对于方法的匹配来讲,如果一个类中存在若干个重载方法,那么,在函数调用及增强的时候还需要根据参数类型进行匹配,来最终确认当前调用的到底是哪个函数。如果当前类中的方法只有一个,那么就设置重载该方法没有被重载,这样在后续调用的时候便可以直接使用找到的方法,而不需要进行方法的参数匹配验证了,而且还可以提前对方法存在性进行验证。
java
/**
* Validate and prepare the method overrides defined for this bean. 验证并准备为此 bean 定义的方法覆盖。
* Checks for existence of a method with the specified name. 检查具有指定名称的方法是否存在。
* @throws BeanDefinitionValidationException in case of validation failure
*/
public void prepareMethodOverrides(){
// Check that lookup methods exist and determine their overloaded status.

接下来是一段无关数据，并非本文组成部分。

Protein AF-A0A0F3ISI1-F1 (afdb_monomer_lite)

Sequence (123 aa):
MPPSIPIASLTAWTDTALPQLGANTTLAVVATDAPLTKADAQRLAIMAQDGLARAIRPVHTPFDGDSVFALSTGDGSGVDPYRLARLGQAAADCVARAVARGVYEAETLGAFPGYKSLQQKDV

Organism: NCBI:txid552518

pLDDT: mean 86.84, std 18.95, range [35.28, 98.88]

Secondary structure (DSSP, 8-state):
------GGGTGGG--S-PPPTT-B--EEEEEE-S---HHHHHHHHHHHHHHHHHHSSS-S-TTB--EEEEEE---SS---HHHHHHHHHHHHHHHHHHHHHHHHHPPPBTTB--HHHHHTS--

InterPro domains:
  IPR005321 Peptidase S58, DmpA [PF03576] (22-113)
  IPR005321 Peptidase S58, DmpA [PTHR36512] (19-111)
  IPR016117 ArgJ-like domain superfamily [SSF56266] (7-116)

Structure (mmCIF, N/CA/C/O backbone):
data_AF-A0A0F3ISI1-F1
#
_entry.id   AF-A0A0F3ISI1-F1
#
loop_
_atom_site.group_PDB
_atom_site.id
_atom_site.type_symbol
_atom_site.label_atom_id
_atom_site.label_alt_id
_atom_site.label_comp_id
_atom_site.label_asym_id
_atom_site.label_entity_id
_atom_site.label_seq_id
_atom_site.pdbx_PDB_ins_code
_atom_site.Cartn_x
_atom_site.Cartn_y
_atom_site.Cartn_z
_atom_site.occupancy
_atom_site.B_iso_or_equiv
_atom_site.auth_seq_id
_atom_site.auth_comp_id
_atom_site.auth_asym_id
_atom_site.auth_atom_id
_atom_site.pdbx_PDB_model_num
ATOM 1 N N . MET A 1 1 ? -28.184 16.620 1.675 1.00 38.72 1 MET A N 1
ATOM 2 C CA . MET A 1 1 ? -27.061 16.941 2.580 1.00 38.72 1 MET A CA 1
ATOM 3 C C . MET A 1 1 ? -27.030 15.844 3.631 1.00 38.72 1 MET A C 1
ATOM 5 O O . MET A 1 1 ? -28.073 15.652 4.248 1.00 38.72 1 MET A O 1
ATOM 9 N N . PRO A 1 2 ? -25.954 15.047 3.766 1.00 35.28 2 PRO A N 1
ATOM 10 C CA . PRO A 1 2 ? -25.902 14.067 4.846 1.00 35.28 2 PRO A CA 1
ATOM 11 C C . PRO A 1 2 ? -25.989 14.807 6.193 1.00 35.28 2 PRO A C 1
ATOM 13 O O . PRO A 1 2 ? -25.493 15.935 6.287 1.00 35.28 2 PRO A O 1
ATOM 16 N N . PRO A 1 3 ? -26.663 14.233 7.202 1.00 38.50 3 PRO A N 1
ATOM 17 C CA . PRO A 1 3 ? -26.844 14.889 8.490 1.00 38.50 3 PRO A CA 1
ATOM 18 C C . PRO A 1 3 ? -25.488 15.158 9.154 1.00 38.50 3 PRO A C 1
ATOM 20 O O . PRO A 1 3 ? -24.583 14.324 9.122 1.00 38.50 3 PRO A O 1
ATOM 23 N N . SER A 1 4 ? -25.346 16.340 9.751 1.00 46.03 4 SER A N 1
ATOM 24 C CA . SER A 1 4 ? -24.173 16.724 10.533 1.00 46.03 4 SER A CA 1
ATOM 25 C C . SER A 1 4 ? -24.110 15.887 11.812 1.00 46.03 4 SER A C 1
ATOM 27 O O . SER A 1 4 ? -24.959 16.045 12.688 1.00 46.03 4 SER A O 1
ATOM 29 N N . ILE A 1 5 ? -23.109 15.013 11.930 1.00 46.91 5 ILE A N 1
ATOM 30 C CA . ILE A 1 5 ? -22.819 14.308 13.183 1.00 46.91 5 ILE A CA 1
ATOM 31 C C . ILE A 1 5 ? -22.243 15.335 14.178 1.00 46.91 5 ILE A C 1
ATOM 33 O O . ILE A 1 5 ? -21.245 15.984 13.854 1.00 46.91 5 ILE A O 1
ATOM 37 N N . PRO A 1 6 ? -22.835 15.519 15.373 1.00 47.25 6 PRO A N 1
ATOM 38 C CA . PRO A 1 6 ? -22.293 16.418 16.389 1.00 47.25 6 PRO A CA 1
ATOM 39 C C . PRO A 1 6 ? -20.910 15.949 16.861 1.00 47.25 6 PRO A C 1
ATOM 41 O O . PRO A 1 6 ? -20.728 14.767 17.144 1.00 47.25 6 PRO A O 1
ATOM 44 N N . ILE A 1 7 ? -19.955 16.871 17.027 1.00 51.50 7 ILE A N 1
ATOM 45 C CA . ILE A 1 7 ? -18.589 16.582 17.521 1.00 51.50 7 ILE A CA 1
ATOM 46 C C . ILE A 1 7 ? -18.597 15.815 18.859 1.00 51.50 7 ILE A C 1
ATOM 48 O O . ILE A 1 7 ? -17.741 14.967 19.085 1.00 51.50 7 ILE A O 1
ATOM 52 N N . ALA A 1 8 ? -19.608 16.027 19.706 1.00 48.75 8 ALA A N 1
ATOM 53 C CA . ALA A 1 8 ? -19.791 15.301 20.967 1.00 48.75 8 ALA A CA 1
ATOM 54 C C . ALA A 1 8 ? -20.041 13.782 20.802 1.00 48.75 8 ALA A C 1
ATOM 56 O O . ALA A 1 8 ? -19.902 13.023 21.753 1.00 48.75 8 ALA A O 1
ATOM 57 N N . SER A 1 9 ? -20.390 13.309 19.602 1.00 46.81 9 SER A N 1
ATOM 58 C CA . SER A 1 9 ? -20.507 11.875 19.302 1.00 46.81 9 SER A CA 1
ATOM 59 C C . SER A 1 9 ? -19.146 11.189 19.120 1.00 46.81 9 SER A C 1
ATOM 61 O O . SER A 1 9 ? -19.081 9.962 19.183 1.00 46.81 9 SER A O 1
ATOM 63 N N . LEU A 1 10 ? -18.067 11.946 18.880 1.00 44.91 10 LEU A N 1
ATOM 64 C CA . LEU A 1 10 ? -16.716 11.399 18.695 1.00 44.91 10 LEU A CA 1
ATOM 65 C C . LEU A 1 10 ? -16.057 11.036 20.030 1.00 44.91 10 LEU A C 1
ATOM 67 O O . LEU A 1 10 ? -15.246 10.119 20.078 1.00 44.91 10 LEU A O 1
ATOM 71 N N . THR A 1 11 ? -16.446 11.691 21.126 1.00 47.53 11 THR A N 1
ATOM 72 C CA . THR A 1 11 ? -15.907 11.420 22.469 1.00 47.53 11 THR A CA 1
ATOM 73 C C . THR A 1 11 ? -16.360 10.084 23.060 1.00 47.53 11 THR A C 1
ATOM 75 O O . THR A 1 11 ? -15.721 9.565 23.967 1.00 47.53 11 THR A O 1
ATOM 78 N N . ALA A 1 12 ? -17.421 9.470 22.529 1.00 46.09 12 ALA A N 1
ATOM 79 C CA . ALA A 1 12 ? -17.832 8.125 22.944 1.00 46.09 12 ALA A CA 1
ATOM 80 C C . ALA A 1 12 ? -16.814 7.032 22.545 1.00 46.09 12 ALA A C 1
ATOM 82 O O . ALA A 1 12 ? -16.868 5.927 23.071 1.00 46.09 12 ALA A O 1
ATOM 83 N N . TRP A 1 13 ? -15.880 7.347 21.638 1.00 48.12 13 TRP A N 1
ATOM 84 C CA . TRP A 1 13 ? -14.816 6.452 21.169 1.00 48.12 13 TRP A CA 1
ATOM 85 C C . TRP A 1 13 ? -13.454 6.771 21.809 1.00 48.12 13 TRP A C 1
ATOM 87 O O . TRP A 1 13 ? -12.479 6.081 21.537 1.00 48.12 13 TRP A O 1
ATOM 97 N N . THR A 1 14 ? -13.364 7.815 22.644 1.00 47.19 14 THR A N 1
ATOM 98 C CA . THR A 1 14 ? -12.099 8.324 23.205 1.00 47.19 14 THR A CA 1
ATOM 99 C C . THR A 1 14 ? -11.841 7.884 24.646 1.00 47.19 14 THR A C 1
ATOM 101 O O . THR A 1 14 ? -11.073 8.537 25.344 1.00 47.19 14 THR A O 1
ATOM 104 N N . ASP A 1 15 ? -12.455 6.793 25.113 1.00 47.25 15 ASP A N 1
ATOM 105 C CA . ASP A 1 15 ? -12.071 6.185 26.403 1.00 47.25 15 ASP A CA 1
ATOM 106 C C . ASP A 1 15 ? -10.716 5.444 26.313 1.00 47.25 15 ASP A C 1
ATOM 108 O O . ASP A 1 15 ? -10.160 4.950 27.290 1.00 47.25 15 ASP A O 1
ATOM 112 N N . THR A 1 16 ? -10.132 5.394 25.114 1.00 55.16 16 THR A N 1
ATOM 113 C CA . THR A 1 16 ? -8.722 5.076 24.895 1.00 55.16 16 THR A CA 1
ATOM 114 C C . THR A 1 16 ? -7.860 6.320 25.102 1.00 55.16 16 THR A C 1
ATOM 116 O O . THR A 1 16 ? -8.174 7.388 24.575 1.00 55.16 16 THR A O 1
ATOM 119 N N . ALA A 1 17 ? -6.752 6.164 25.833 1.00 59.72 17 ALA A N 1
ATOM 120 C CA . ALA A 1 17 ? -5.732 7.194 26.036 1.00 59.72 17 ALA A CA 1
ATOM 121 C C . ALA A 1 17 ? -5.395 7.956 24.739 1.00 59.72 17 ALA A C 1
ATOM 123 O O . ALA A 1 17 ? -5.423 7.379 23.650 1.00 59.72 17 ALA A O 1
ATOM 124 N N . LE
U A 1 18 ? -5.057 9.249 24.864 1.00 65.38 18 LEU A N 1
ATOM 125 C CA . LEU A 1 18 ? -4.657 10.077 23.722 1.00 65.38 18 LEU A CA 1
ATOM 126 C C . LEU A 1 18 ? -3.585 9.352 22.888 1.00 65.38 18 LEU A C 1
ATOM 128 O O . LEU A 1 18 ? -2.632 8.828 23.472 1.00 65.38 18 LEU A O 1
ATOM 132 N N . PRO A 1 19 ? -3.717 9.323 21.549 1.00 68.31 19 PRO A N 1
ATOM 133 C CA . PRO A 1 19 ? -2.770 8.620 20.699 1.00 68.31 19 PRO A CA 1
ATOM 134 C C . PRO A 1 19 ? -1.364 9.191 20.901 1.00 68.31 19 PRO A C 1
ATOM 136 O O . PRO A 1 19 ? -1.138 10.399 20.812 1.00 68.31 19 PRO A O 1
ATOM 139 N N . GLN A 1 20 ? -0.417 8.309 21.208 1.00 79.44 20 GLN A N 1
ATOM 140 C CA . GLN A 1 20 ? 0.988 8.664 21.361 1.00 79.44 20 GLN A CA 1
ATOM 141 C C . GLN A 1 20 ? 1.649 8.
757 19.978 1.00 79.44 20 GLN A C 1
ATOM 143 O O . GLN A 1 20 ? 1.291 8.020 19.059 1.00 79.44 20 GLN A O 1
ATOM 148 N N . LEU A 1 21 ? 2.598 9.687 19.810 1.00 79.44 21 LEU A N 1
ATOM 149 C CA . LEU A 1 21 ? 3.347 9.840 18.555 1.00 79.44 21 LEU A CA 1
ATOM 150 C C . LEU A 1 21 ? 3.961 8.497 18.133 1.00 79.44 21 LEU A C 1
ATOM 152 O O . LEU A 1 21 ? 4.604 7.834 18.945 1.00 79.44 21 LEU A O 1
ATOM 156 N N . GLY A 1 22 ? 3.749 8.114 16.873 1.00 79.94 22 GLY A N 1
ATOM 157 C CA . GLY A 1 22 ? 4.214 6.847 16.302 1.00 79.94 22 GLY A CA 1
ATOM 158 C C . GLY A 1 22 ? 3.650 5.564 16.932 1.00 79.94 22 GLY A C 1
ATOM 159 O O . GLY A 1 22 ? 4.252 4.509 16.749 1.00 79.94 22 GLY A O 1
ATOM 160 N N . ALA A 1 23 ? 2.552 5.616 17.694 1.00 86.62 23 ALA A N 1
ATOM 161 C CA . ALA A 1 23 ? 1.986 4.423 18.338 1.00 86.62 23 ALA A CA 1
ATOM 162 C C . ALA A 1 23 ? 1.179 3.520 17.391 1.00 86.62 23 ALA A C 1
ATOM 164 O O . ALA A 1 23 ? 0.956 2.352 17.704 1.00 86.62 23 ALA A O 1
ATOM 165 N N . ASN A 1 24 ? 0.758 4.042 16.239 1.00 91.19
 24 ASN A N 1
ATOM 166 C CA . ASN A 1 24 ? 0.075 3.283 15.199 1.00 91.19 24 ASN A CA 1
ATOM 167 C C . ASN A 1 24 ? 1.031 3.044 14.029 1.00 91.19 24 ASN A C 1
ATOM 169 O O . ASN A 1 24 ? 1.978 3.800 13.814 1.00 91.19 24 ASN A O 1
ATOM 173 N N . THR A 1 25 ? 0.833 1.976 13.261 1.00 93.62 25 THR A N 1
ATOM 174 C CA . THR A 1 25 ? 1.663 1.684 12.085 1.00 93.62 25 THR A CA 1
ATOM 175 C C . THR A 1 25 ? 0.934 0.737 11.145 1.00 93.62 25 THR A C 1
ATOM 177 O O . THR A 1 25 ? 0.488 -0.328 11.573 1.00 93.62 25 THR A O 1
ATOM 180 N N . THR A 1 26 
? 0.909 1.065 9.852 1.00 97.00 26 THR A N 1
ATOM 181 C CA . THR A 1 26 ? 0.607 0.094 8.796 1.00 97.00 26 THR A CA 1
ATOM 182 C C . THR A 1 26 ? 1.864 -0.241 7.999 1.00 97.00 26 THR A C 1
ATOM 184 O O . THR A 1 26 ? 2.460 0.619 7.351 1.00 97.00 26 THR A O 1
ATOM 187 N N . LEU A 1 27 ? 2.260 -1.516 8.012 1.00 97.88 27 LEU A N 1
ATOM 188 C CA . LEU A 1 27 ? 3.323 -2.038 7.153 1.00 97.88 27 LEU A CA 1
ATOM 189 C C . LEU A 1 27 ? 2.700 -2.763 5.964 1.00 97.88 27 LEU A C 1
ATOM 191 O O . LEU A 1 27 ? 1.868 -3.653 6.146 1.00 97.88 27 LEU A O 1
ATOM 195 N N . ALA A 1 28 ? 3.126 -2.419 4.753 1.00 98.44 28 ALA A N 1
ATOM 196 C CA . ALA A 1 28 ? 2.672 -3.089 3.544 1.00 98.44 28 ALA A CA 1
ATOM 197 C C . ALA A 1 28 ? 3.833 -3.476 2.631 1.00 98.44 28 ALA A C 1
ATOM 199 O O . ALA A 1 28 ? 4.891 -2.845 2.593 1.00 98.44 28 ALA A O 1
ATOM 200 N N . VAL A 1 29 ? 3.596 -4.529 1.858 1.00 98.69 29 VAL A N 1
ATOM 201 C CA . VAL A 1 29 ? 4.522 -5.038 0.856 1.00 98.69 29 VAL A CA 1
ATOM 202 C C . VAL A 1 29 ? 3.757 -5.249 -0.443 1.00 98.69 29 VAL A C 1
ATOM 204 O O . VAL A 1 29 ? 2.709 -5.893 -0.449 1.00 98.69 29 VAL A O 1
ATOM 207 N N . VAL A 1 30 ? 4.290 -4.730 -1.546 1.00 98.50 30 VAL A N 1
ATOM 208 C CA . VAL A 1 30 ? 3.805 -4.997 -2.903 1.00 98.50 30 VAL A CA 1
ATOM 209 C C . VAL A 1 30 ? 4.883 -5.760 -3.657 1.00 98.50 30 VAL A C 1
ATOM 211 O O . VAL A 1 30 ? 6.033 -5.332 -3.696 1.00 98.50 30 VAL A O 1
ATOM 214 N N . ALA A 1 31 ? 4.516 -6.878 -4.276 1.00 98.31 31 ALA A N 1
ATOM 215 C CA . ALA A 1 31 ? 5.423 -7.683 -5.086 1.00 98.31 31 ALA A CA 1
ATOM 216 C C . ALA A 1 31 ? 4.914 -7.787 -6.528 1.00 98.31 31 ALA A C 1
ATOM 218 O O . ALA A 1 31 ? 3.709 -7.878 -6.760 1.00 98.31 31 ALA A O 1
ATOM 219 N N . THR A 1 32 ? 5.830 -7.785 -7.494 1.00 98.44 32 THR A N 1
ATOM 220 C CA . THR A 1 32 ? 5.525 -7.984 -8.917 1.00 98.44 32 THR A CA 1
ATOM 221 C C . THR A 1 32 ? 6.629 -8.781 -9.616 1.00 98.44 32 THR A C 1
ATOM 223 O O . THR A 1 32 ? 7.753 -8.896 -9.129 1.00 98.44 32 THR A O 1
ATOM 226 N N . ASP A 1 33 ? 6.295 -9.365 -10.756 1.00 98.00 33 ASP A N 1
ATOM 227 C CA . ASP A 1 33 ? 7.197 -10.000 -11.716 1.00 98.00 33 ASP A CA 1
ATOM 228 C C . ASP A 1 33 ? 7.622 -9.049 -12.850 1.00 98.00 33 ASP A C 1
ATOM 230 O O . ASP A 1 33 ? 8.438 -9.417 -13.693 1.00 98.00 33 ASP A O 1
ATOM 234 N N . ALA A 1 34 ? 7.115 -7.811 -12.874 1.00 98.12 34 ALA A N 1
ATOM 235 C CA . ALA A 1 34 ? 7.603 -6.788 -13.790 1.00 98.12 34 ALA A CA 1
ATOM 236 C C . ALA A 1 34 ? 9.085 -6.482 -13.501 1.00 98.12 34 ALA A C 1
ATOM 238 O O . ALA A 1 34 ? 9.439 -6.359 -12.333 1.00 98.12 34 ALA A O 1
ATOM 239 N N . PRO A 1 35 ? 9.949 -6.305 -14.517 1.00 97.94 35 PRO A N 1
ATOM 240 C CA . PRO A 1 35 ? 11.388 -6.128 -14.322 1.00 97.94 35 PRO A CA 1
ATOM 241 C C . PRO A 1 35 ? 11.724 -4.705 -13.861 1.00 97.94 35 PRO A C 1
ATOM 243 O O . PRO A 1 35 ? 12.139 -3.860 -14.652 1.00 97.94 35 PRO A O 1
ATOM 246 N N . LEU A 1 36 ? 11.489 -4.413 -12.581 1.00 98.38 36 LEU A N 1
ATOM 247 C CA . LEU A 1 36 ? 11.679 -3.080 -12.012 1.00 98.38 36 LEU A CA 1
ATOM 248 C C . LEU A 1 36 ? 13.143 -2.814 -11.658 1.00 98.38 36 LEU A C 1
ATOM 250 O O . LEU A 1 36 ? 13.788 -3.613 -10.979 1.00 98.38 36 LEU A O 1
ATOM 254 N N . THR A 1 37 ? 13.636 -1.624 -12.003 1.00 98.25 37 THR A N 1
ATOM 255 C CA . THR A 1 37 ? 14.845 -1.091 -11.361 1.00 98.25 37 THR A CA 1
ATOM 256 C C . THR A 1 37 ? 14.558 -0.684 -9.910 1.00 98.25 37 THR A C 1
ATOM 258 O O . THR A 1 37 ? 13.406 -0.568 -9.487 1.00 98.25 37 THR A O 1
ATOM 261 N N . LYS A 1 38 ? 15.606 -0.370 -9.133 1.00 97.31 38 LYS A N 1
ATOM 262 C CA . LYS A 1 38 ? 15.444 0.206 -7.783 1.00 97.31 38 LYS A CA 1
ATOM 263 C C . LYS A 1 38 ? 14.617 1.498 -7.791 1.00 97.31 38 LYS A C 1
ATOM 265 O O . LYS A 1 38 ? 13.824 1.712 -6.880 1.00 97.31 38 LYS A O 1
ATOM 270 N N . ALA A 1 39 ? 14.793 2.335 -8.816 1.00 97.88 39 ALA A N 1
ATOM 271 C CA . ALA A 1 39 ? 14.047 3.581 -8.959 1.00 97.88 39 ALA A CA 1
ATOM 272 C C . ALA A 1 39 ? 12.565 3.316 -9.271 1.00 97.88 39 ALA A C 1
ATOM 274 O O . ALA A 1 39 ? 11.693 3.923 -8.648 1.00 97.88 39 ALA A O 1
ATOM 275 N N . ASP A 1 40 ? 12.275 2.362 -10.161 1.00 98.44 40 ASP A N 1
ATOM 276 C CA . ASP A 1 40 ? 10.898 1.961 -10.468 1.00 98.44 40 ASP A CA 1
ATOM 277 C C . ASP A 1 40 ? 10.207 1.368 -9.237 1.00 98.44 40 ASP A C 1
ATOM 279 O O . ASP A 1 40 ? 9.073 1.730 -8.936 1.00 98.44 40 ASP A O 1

if (hasMethodOverrides()) {
// MethodOverrides methodOverrides = new MethodOverrides();
// final Set<MethodOverride> overrides = new CopyOnWriteArraySet<>();
getMethodOverrides().getOverrides().forEach(this::prepareMethodOverride);
}
}
/**
* Validate and prepare the given method override.
* Checks for existence of a method with the specified name,
* marking it as not overloaded if none found.
* @param mo the MethodOverride object to validate
* @throws BeanDefinitionValidationException in case of validation failure
*/
protected void prepareMethodOverride(MethodOverride mo) {
// 获取对应方法名的个数
int count = ClassUtils.getMethodCountForName(getBeanClass(), mo.getMethodName());
if (count == 1) {
// 标记 MethodOverrides 为未覆盖,避免参数类型检查的开销
// Mark override as not overloaded, to avoid the overhead of arg type checking.
mo.setOverloaded(false);
}
}
1.3 resolveBeforeInstantiation()
实例化的前置处理,对后处理器中的所有 InstantiationAwareBeanPostProcessor 类型的后处理器 调用 postProcessBeforelnstantiation() 和 BeanPostProcessor 的 postProcessAfterInitialization()。
java
/**
* Apply before-instantiation post-processors, resolving whether there is a
* before-instantiation shortcut for the specified bean.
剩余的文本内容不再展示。